Reproduce exactly the lines below from the one containing "ATOM 126 C CA" through the one containing "ATOM 156 C C", including both, and nothing else.

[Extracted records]
[Start of section]
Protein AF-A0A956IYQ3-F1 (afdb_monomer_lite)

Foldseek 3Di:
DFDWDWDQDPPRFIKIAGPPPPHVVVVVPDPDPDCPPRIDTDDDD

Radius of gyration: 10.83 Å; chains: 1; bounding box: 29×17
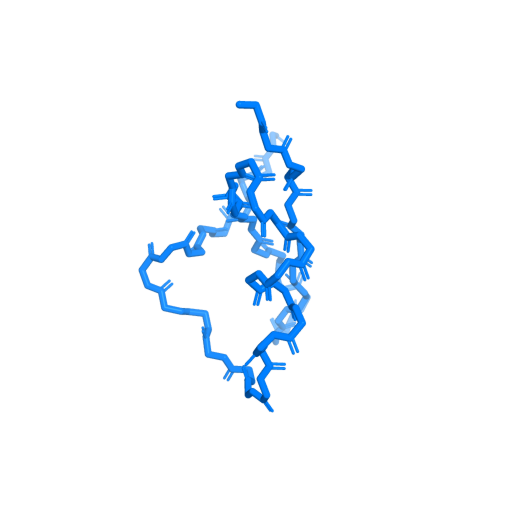×30 Å

Sequence (45 aa):
TGVMSFMVGENGVIYEADLGEETLEVAGTIESYDPGEAWAPVEAE

Secondary structure (DSSP, 8-state):
---EEEEE-GGG-EEEEE--TTHHHHHHT--S----TT-EEPPP-

pLDDT: mean 91.37, std 7.38, range [59.66, 96.19]

Structure (mmCIF, N/CA/C/O backbone):
data_AF-A0A956IYQ3-F1
#
_entry.id   AF-A0A956IYQ3-F1
#
loop_
_atom_site.group_PDB
_atom_site.id
_atom_site.type_symbol
_atom_site.label_atom_id
_atom_site.label_alt_id
_atom_site.label_comp_id
_atom_site.label_asym_id
_atom_site.label_entity_id
_atom_site.label_seq_id
_atom_site.pdbx_PDB_ins_code
_atom_site.Cartn_x
_atom_site.Cartn_y
_atom_site.Cartn_z
_atom_site.occupancy
_atom_site.B_iso_or_equiv
_atom_site.auth_seq_id
_atom_site.auth_comp_id
_atom_site.auth_asym_id
_atom_site.auth_atom_id
_atom_site.pdbx_PDB_model_num
ATOM 1 N N . THR A 1 1 ? 4.544 -3.297 14.688 1.00 64.62 1 THR A N 1
ATOM 2 C CA . THR A 1 1 ? 4.531 -4.721 14.279 1.00 64.62 1 THR A CA 1
ATOM 3 C C . THR A 1 1 ? 3.351 -4.974 13.361 1.00 64.62 1 THR A C 1
ATOM 5 O O . THR A 1 1 ? 2.234 -4.914 13.841 1.00 64.62 1 THR A O 1
ATOM 8 N N . GLY A 1 2 ? 3.551 -5.207 12.066 1.00 84.00 2 GLY A N 1
ATOM 9 C CA . GLY A 1 2 ? 2.450 -5.434 11.118 1.00 
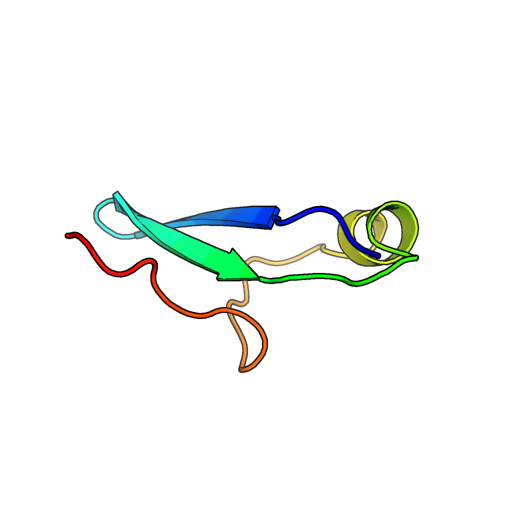84.00 2 GLY A CA 1
ATOM 10 C C . GLY A 1 2 ? 2.490 -6.810 10.462 1.00 84.00 2 GLY A C 1
ATOM 11 O O . GLY A 1 2 ? 3.409 -7.599 10.705 1.00 84.00 2 GLY A O 1
ATOM 12 N N . VAL A 1 3 ? 1.474 -7.107 9.651 1.00 91.75 3 VAL A N 1
ATOM 13 C CA . VAL A 1 3 ? 1.485 -8.263 8.749 1.00 91.75 3 VAL A CA 1
ATOM 14 C C . VAL A 1 3 ? 1.865 -7.763 7.359 1.00 91.75 3 VAL A C 1
ATOM 16 O O . VAL A 1 3 ? 1.151 -6.952 6.769 1.00 91.75 3 VAL A O 1
ATOM 19 N N . MET A 1 4 ? 2.972 -8.281 6.822 1.00 94.44 4 MET A N 1
ATOM 20 C CA . MET A 1 4 ? 3.328 -8.045 5.423 1.00 94.44 4 MET A CA 1
ATOM 21 C C . MET A 1 4 ? 2.232 -8.595 4.516 1.00 94.44 4 MET A C 1
ATOM 23 O O . MET A 1 4 ? 1.861 -9.769 4.606 1.00 94.44 4 MET A O 1
ATOM 27 N N . SER A 1 5 ? 1.715 -7.729 3.656 1.00 94.81 5 SER A N 1
ATOM 28 C CA . SER A 1 5 ? 0.604 -8.017 2.759 1.00 94.81 5 SER A CA 1
ATOM 29 C C . SER A 1 5 ? 1.091 -8.050 1.320 1.00 94.81 5 SER A C 1
ATOM 31 O O . SER A 1 5 ? 1.976 -7.285 0.945 1.00 94.81 5 SER A O 1
ATOM 33 N N . PHE A 1 6 ? 0.488 -8.921 0.512 1.00 95.38 6 PHE A N 1
ATOM 34 C CA . PHE A 1 6 ? 0.855 -9.104 -0.888 1.00 95.38 6 PHE A CA 1
ATOM 35 C C . PHE A 1 6 ? -0.359 -8.960 -1.796 1.00 95.38 6 PHE A C 1
ATOM 37 O O . PHE A 1 6 ? -1.446 -9.450 -1.480 1.00 95.38 6 PHE A O 1
ATOM 44 N N . MET A 1 7 ? -0.150 -8.331 -2.948 1.00 95.19 7 MET A N 1
ATOM 45 C CA . MET A 1 7 ? -1.158 -8.159 -3.988 1.00 95.19 7 MET A CA 1
ATOM 46 C C . MET A 1 7 ? -0.610 -8.658 -5.324 1.00 95.19 7 MET A C 1
ATOM 48 O O . MET A 1 7 ? 0.521 -8.351 -5.692 1.00 95.19 7 MET A O 1
ATOM 52 N N . VAL A 1 8 ? -1.413 -9.424 -6.064 1.00 95.31 8 VAL A N 1
ATOM 53 C CA . VAL A 1 8 ? -1.048 -9.905 -7.404 1.00 95.31 8 VAL A CA 1
ATOM 54 C C . VAL A 1 8 ? -1.698 -8.998 -8.440 1.00 95.31 8 VAL A C 1
ATOM 56 O O . VAL A 1 8 ? -2.923 -8.924 -8.523 1.00 95.31 8 VAL A O 1
ATOM 59 N N . GLY A 1 9 ? -0.867 -8.290 -9.197 1.00 92.25 9 GLY A N 1
ATOM 60 C CA . GLY A 1 9 ? -1.267 -7.400 -10.277 1.00 92.25 9 GLY A CA 1
ATOM 61 C C . GLY A 1 9 ? -1.221 -8.041 -11.660 1.00 92.25 9 GLY A C 1
ATOM 62 O O . GLY A 1 9 ? -1.081 -9.257 -11.832 1.00 92.25 9 GLY A O 1
ATOM 63 N N . GLU A 1 10 ? -1.338 -7.189 -12.675 1.00 90.81 10 GLU A N 1
ATOM 64 C CA . GLU A 1 10 ? -1.271 -7.592 -14.079 1.00 90.81 10 GLU A CA 1
ATOM 65 C C . GLU A 1 10 ? 0.076 -8.238 -14.426 1.00 90.81 10 GLU A C 1
ATOM 67 O O . GLU A 1 10 ? 1.112 -7.935 -13.834 1.00 90.81 10 GLU A O 1
ATOM 72 N N . ASN A 1 11 ? 0.070 -9.146 -15.407 1.00 91.56 11 ASN A N 1
ATOM 73 C CA . ASN A 1 11 ? 1.257 -9.893 -15.848 1.00 91.56 11 ASN A CA 1
ATOM 74 C C . ASN A 1 11 ? 1.988 -10.656 -14.722 1.00 91.56 11 ASN A C 1
ATOM 76 O O . ASN A 1 11 ? 3.147 -11.029 -14.887 1.00 91.56 11 ASN A O 1
ATOM 80 N N . GLY A 1 12 ? 1.311 -10.909 -13.595 1.00 91.75 12 GLY A N 1
ATOM 81 C CA . GLY A 1 12 ? 1.876 -11.625 -12.453 1.00 91.75 12 GLY A CA 1
ATOM 82 C C . GLY A 1 12 ? 2.838 -10.796 -11.602 1.00 91.75 12 GLY A C 1
ATOM 83 O O . GLY A 1 12 ? 3.567 -11.384 -10.807 1.00 91.75 12 GLY A O 1
ATOM 84 N N . VAL A 1 13 ? 2.858 -9.465 -11.748 1.00 92.88 13 VAL A N 1
ATOM 85 C CA . VAL A 1 13 ? 3.650 -8.592 -10.869 1.00 92.88 13 VAL A CA 1
ATOM 86 C C . VAL A 1 13 ? 3.106 -8.702 -9.448 1.00 92.88 13 VAL A C 1
ATOM 88 O O . VAL A 1 13 ? 1.911 -8.517 -9.220 1.00 92.88 13 VAL A O 1
ATOM 91 N N . ILE A 1 14 ? 3.978 -9.017 -8.493 1.00 95.12 14 ILE A N 1
ATOM 92 C CA . ILE A 1 14 ? 3.621 -9.094 -7.077 1.00 95.12 14 ILE A CA 1
ATOM 93 C C . ILE A 1 14 ? 4.052 -7.792 -6.413 1.00 95.12 14 ILE A C 1
ATOM 95 O O . ILE A 1 14 ? 5.193 -7.366 -6.577 1.00 95.12 14 ILE A O 1
ATOM 99 N N . TYR A 1 15 ? 3.138 -7.185 -5.666 1.00 96.19 15 TYR A N 1
ATOM 100 C CA . TYR A 1 15 ? 3.394 -6.021 -4.828 1.00 96.19 15 TYR A CA 1
ATOM 101 C C . TYR A 1 15 ? 3.350 -6.418 -3.358 1.00 96.19 15 TYR A C 1
ATOM 103 O O . TYR A 1 15 ? 2.576 -7.300 -2.981 1.00 96.19 15 TYR A O 1
ATOM 111 N N . GLU A 1 16 ? 4.131 -5.732 -2.535 1.00 95.88 16 GLU A N 1
ATOM 112 C CA . GLU A 1 16 ? 4.163 -5.873 -1.087 1.00 95.88 16 GLU A CA 1
ATOM 113 C C . GLU A 1 16 ? 3.965 -4.531 -0.377 1.00 95.88 16 GLU A C 1
ATOM 115 O O . GLU A 1 16 ? 4.364 -3.474 -0.875 1.00 95.88 16 GLU A O 1
ATOM 120 N N . ALA A 1 17 ? 3.328 -4.587 0.791 1.00 95.06 17 ALA A N 1
ATOM 121 C CA . ALA A 1 17 ? 3.164 -3.458 1.698 1.00 95.06 17 ALA A CA 1
ATOM 122 C C . ALA A 1 17 ? 3.077 -3.947 3.153 1.00 95.06 17 ALA A C 1
ATOM 124 O O . ALA A 1 17 ? 2.410 -4.946 3.441 1.00 95.06 17 ALA A O 1
ATOM 125 N N . ASP A 1 18 ? 3.705 -3.219 4.080 1.00 94.56 18 ASP A N 1
ATOM 126 C CA . ASP A 1 18 ? 3.408 -3.339 5.511 1.00 94.56 18 ASP A CA 1
ATOM 127 C C . ASP A 1 18 ? 2.243 -2.398 5.844 1.00 94.56 18 ASP A C 1
ATOM 129 O O . ASP A 1 18 ? 2.388 -1.176 5.796 1.00 94.56 18 ASP A O 1
ATOM 133 N N . LEU A 1 19 ? 1.080 -2.962 6.175 1.00 93.56 19 LEU A N 1
ATOM 134 C CA . LEU A 1 19 ? -0.111 -2.187 6.547 1.00 93.56 19 LEU A CA 1
ATOM 135 C C . LEU A 1 19 ? -0.111 -1.767 8.029 1.00 93.56 19 LEU A C 1
ATOM 137 O O . LEU A 1 19 ? -1.060 -1.138 8.497 1.00 93.56 19 LEU A O 1
ATOM 141 N N . GLY A 1 20 ? 0.940 -2.106 8.779 1.00 93.94 20 GLY A N 1
ATOM 142 C CA . GLY A 1 20 ? 1.113 -1.728 10.175 1.00 93.94 20 GLY A CA 1
ATOM 143 C C . GLY A 1 20 ? 0.305 -2.581 11.156 1.00 93.94 20 GLY A C 1
ATOM 144 O O . GLY A 1 20 ? -0.246 -3.632 10.829 1.00 93.94 20 GLY A O 1
ATOM 145 N N . GLU A 1 21 ? 0.249 -2.133 12.409 1.00 95.44 21 GLU A N 1
ATOM 146 C CA . GLU A 1 21 ? -0.387 -2.863 13.523 1.00 95.44 21 GLU A CA 1
ATOM 147 C C . GLU A 1 21 ? -1.892 -3.083 13.328 1.00 95.44 21 GLU A C 1
ATOM 149 O O . GLU A 1 21 ? -2.446 -4.070 13.809 1.00 95.44 21 GLU A O 1
ATOM 154 N N . GLU A 1 22 ? -2.533 -2.212 12.554 1.00 95.00 22 GLU A N 1
ATOM 155 C CA . GLU A 1 22 ? -3.969 -2.214 12.269 1.00 95.00 22 GLU A CA 1
ATOM 156 C C . GLU A 1 22 ? -4.295 -2.910 10.936 1.00 95.00 22 GLU A C 1
ATOM 158 O O . GLU A 1 22 ? -5.342 -2.661 10.342 1.00 95.00 22 GLU A O 1
ATOM 163 N N . THR A 1 23 ? -3.421 -3.818 10.470 1.00 94.62 23 THR A N 1
ATOM 164 C CA . THR A 1 
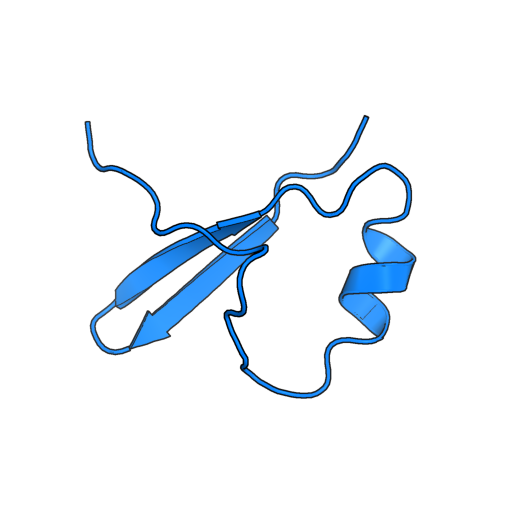23 ? -3.539 -4.491 9.159 1.00 94.62 23 THR A CA 1
ATOM 165 C C . THR A 1 2
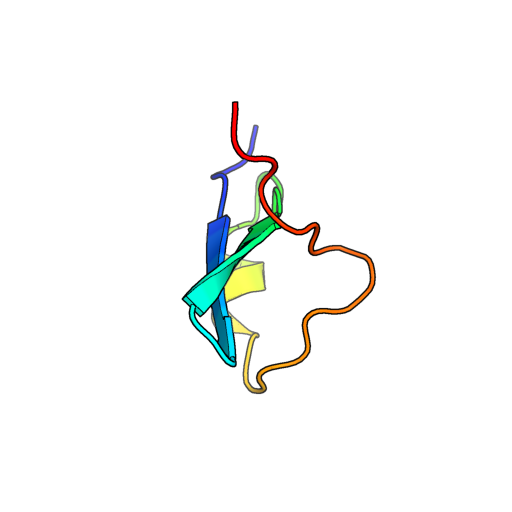3 ? -4.959 -4.994 8.865 1.00 94.62 23 THR A C 1
ATOM 167 O O . THR A 1 23 ? -5.445 -4.823 7.752 1.00 94.62 23 THR A O 1
ATOM 170 N N . LEU A 1 24 ? -5.645 -5.603 9.843 1.00 93.69 24 LEU A N 1
ATOM 171 C CA . LEU A 1 24 ? -7.001 -6.136 9.646 1.00 93.69 24 LEU A CA 1
ATOM 172 C C . LEU A 1 24 ? -8.041 -5.052 9.338 1.00 93.69 24 LEU A C 1
ATOM 174 O O . LEU A 1 24 ? -8.925 -5.287 8.516 1.00 93.69 24 LEU A O 1
ATOM 178 N N . GLU A 1 25 ? -7.952 -3.892 9.990 1.00 95.75 25 GLU A N 1
ATOM 179 C CA . GLU A 1 25 ? -8.862 -2.774 9.739 1.00 95.75 25 GLU A CA 1
ATOM 180 C C . GLU A 1 25 ? -8.579 -2.173 8.362 1.00 95.75 25 GLU A C 1
ATOM 182 O O . GLU A 1 25 ? -9.486 -2.085 7.536 1.00 95.75 25 GLU A O 1
ATOM 187 N N . VAL A 1 26 ? -7.307 -1.871 8.076 1.00 93.56 26 VAL A N 1
ATOM 188 C CA . VAL A 1 26 ? -6.882 -1.291 6.794 1.00 93.56 26 VAL A CA 1
ATOM 189 C C . VAL A 1 2
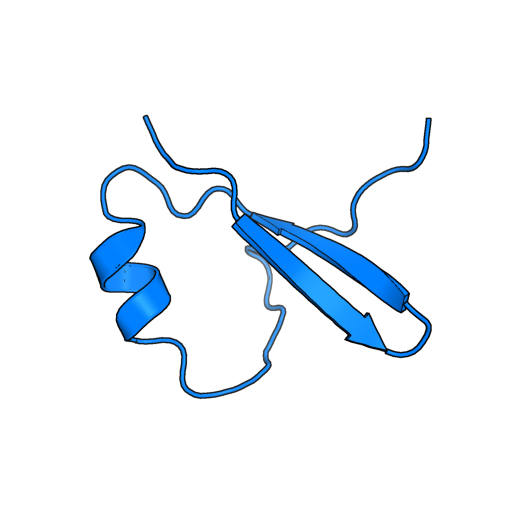6 ? -7.286 -2.199 5.634 1.00 93.56 26 VAL A C 1
ATOM 191 O O . VAL A 1 26 ? -7.990 -1.757 4.726 1.00 93.56 26 VAL A O 1
ATOM 194 N N . ALA A 1 27 ? -6.925 -3.485 5.690 1.00 93.12 27 ALA A N 1
ATOM 195 C CA . ALA A 1 27 ? -7.259 -4.454 4.649 1.00 93.12 27 ALA A CA 1
ATOM 196 C C . ALA A 1 27 ? -8.776 -4.615 4.455 1.00 93.12 27 ALA A C 1
ATOM 198 O O . ALA A 1 27 ? -9.232 -4.789 3.326 1.00 93.12 27 ALA A O 1
ATOM 199 N N . GLY A 1 28 ? -9.566 -4.519 5.531 1.00 95.06 28 GLY A N 1
ATOM 200 C CA . GLY A 1 28 ? -11.026 -4.604 5.473 1.00 95.06 28 GLY A CA 1
ATOM 201 C C . GLY A 1 28 ? -11.700 -3.438 4.741 1.00 95.06 28 GLY A C 1
ATOM 202 O O . GLY A 1 28 ? -12.844 -3.581 4.316 1.00 95.06 28 GLY A O 1
ATOM 203 N N . THR A 1 29 ? -11.004 -2.309 4.575 1.00 95.12 29 THR A N 1
ATOM 204 C CA . THR A 1 29 ? -11.509 -1.118 3.865 1.00 95.12 29 THR A CA 1
ATOM 205 C C . THR A 1 29 ? -11.103 -1.047 2.391 1.00 95.12 29 THR A C 1
ATOM 207 O O . THR A 1 29 ? -11.514 -0.127 1.688 1.00 95.12 29 THR A O 1
ATOM 210 N N . ILE A 1 30 ? -10.303 -1.998 1.895 1.00 92.81 30 ILE A N 1
ATOM 211 C CA . ILE A 1 30 ? -9.848 -2.006 0.500 1.00 92.81 30 ILE A CA 1
ATOM 212 C C . ILE A 1 30 ? -10.986 -2.494 -0.406 1.00 92.81 30 ILE A C 1
ATOM 214 O O . ILE A 1 30 ? -11.312 -3.679 -0.438 1.00 92.81 30 ILE A O 1
ATOM 218 N N . GLU A 1 31 ? -11.569 -1.577 -1.177 1.00 95.00 31 GLU A N 1
ATOM 219 C CA . GLU A 1 31 ? -12.692 -1.866 -2.087 1.00 95.00 31 GLU A CA 1
ATOM 220 C C . GLU A 1 31 ? -12.292 -1.876 -3.571 1.00 95.00 31 GLU A C 1
ATOM 222 O O . GLU A 1 31 ? -13.011 -2.415 -4.414 1.00 95.00 31 GLU A O 1
ATOM 227 N N . SER A 1 32 ? -11.141 -1.294 -3.905 1.00 94.12 32 SER A N 1
ATOM 228 C CA . SER A 1 32 ? -10.638 -1.184 -5.272 1.00 94.12 32 SER A CA 1
ATOM 229 C C . SER A 1 32 ? -9.183 -1.610 -5.368 1.00 94.12 32 SER A C 1
ATOM 231 O O . SER A 1 32 ? -8.385 -1.378 -4.462 1.00 94.12 32 SER A O 1
ATOM 233 N N . TYR A 1 33 ? -8.829 -2.188 -6.513 1.00 92.31 33 TYR A N 1
ATOM 234 C CA . TYR A 1 33 ? -7.438 -2.403 -6.878 1.00 92.31 33 TYR A CA 1
ATOM 235 C C . TYR A 1 33 ? -6.802 -1.055 -7.243 1.00 92.31 33 TYR A C 1
ATOM 237 O O . TYR A 1 33 ? -7.059 -0.522 -8.322 1.00 92.31 33 TYR A O 1
ATOM 245 N N . ASP A 1 34 ? -6.013 -0.506 -6.323 1.00 91.25 34 ASP A N 1
ATOM 246 C CA . ASP A 1 34 ? -5.245 0.728 -6.504 1.00 91.25 34 ASP A CA 1
ATOM 247 C C . ASP A 1 34 ? -3.908 0.598 -5.752 1.00 91.25 34 ASP A C 1
ATOM 249 O O . ASP A 1 34 ? -3.822 0.928 -4.562 1.00 91.25 34 ASP A O 1
ATOM 253 N N . PRO A 1 35 ? -2.872 0.019 -6.389 1.00 86.25 35 PRO A N 1
ATOM 254 C CA . PRO A 1 35 ? -1.530 -0.023 -5.828 1.00 86.25 35 PRO A CA 1
ATOM 255 C C . PRO A 1 35 ? -0.941 1.398 -5.857 1.00 86.25 35 PRO A C 1
ATOM 257 O O . PRO A 1 35 ? -0.191 1.768 -6.758 1.00 86.25 35 PRO A O 1
ATOM 260 N N . GLY A 1 36 ? -1.350 2.219 -4.884 1.00 86.56 36 GLY A N 1
ATOM 261 C CA . GLY A 1 36 ? -0.806 3.553 -4.633 1.00 86.56 36 GLY A CA 1
ATOM 262 C C . GLY A 1 36 ? 0.610 3.504 -4.047 1.00 86.56 36 GLY A C 1
ATOM 263 O O . GLY A 1 36 ? 1.258 2.462 -4.019 1.00 86.56 36 GLY A O 1
ATOM 264 N N . GLU A 1 37 ? 1.091 4.626 -3.508 1.00 88.50 37 GLU A N 1
ATOM 265 C CA . GLU A 1 37 ? 2.487 4.778 -3.048 1.00 88.50 37 GLU A CA 1
ATOM 266 C C . GLU A 1 37 ? 2.909 3.830 -1.910 1.00 88.50 37 GLU A C 1
ATOM 268 O O . GLU A 1 37 ? 4.100 3.621 -1.696 1.00 88.50 37 GLU A O 1
ATOM 273 N N . ALA A 1 38 ? 1.954 3.251 -1.179 1.00 90.06 38 ALA A N 1
ATOM 274 C CA . ALA A 1 38 ? 2.235 2.309 -0.096 1.00 90.06 38 ALA A CA 1
ATOM 275 C C . ALA A 1 38 ? 2.657 0.910 -0.586 1.00 90.06 38 ALA A C 1
ATOM 277 O O . ALA A 1 38 ? 3.177 0.128 0.207 1.00 90.06 38 ALA A O 1
ATOM 278 N N . TRP A 1 39 ? 2.420 0.590 -1.862 1.00 95.00 39 TRP A N 1
ATOM 279 C CA . TRP A 1 39
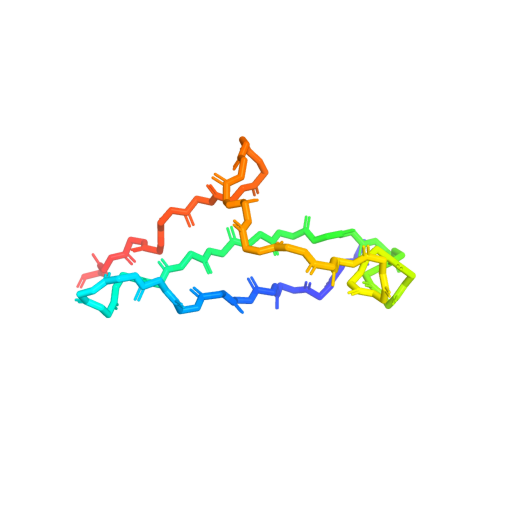 ? 2.703 -0.718 -2.447 1.00 95.00 39 TRP A CA 1
ATOM 280 C C . TRP A 1 39 ? 3.955 -0.655 -3.315 1.00 95.00 39 TRP A C 1
ATOM 282 O O . TRP A 1 39 ? 4.022 0.112 -4.276 1.00 95.00 39 TRP A O 1
ATOM 292 N N . ALA A 1 40 ? 4.934 -1.502 -3.011 1.00 95.38 40 ALA A N 1
ATOM 293 C CA . ALA A 1 40 ? 6.154 -1.634 -3.798 1.00 95.38 40 ALA A CA 1
ATOM 294 C C . ALA A 1 40 ? 6.158 -2.976 -4.543 1.00 95.38 40 ALA A C 1
ATOM 296 O O . ALA A 1 40 ? 5.693 -3.970 -3.988 1.00 95.38 40 ALA A O 1
ATOM 297 N N . PRO A 1 41 ? 6.648 -3.050 -5.793 1.00 94.81 41 PRO A N 1
ATOM 298 C CA . PRO A 1 41 ? 6.866 -4.338 -6.437 1.00 94.81 41 PRO A CA 1
ATOM 299 C C . PRO A 1 41 ? 7.901 -5.141 -5.641 1.00 94.81 41 PRO A C 1
ATOM 301 O O . PRO A 1 41 ? 8.933 -4.600 -5.250 1.00 94.81 41 PRO A O 1
ATOM 304 N N . VAL A 1 42 ? 7.630 -6.429 -5.432 1.00 95.56 42 VAL A N 1
ATOM 305 C CA . VAL A 1 42 ? 8.577 -7.350 -4.794 1.00 95.56 42 VAL A CA 1
ATOM 306 C C . VAL A 1 42 ? 9.803 -7.484 -5.692 1.00 95.56 42 VAL A C 1
ATOM 308 O O . VAL A 1 42 ? 9.684 -7.808 -6.878 1.00 95.56 42 VAL A O 1
ATOM 311 N N . GLU A 1 43 ? 10.985 -7.253 -5.131 1.00 88.62 43 GLU A N 1
ATOM 312 C CA . GLU A 1 43 ? 12.238 -7.475 -5.844 1.00 88.62 43 GLU A CA 1
ATOM 313 C C . GLU A 1 43 ? 12.551 -8.977 -5.888 1.00 88.62 43 GLU A C 1
ATOM 315 O O . GLU A 1 43 ? 12.500 -9.674 -4.874 1.00 88.62 43 GLU A O 1
ATOM 320 N N . ALA A 1 44 ? 12.846 -9.495 -7.082 1.00 75.12 44 ALA A N 1
ATOM 321 C CA . ALA A 1 44 ? 13.350 -10.854 -7.229 1.00 75.12 44 ALA A CA 1
ATOM 322 C C . ALA A 1 44 ? 14.846 -10.871 -6.886 1.00 75.12 44 ALA A C 1
ATOM 324 O O . ALA A 1 44 ? 15.609 -10.096 -7.466 1.00 75.12 44 ALA A O 1
ATOM 325 N N . GLU A 1 45 ? 15.246 -11.749 -5.965 1.00 59.66 45 GLU A N 1
ATOM 326 C CA . GLU A 1 45 ? 16.659 -12.061 -5.697 1.00 59.66 45 GLU A CA 1
ATOM 327 C C . GLU A 1 45 ? 17.337 -12.780 -6.876 1.00 59.66 45 GLU A C 1
ATOM 329 O O . GLU A 1 45 ? 16.686 -13.638 -7.524 1.00 59.66 45 GLU A O 1
#
[End of section]
## Expected output
ATOM 126 C CA . ASP A 1 18 ? 3.408 -3.339 5.511 1.00 94.56 18 ASP A CA 1
ATOM 127 C C . ASP A 1 18 ? 2.243 -2.398 5.844 1.00 94.56 18 ASP A C 1
ATOM 129 O O . ASP A 1 18 ? 2.388 -1.176 5.796 1.00 94.56 18 ASP A O 1
ATOM 133 N N . LEU A 1 19 ? 1.080 -2.962 6.175 1.00 93.56 19 LEU A N 1
ATOM 134 C CA . LEU A 1 19 ? -0.111 -2.187 6.547 1.00 93.56 19 LEU A CA 1
ATOM 135 C C . LEU A 1 19 ? -0.111 -1.767 8.029 1.00 93.56 19 LEU A C 1
ATOM 137 O O . LEU A 1 19 ? -1.060 -1.138 8.497 1.00 93.56 19 LEU A O 1
ATOM 141 N N . GLY A 1 20 ? 0.940 -2.106 8.779 1.00 93.94 20 GLY A N 1
ATOM 142 C CA . GLY A 1 20 ? 1.113 -1.728 10.175 1.00 93.94 20 GLY A CA 1
ATOM 143 C C . GLY A 1 20 ? 0.305 -2.581 11.156 1.00 93.94 20 GLY A C 1
ATOM 144 O O . GLY A 1 20 ? -0.246 -3.632 10.829 1.00 93.94 20 GLY A O 1
ATOM 145 N N . GLU A 1 21 ? 0.249 -2.133 12.409 1.00 95.44 21 GLU A N 1
ATOM 146 C CA . GLU A 1 21 ? -0.387 -2.863 13.523 1.00 95.44 21 GLU A CA 1
ATOM 147 C C . GLU A 1 21 ? -1.892 -3.083 13.328 1.00 95.44 21 GLU A C 1
ATOM 149 O O . GLU A 1 21 ? -2.446 -4.070 13.809 1.00 95.44 21 GLU A O 1
ATOM 154 N N . GLU A 1 22 ? -2.533 -2.212 12.554 1.00 95.00 22 GLU A N 1
ATOM 155 C CA . GLU A 1 22 ? -3.969 -2.214 12.269 1.00 95.00 22 GLU A CA 1
ATOM 156 C C . GLU A 1 22 ? -4.295 -2.910 10.936 1.00 95.00 22 GLU A C 1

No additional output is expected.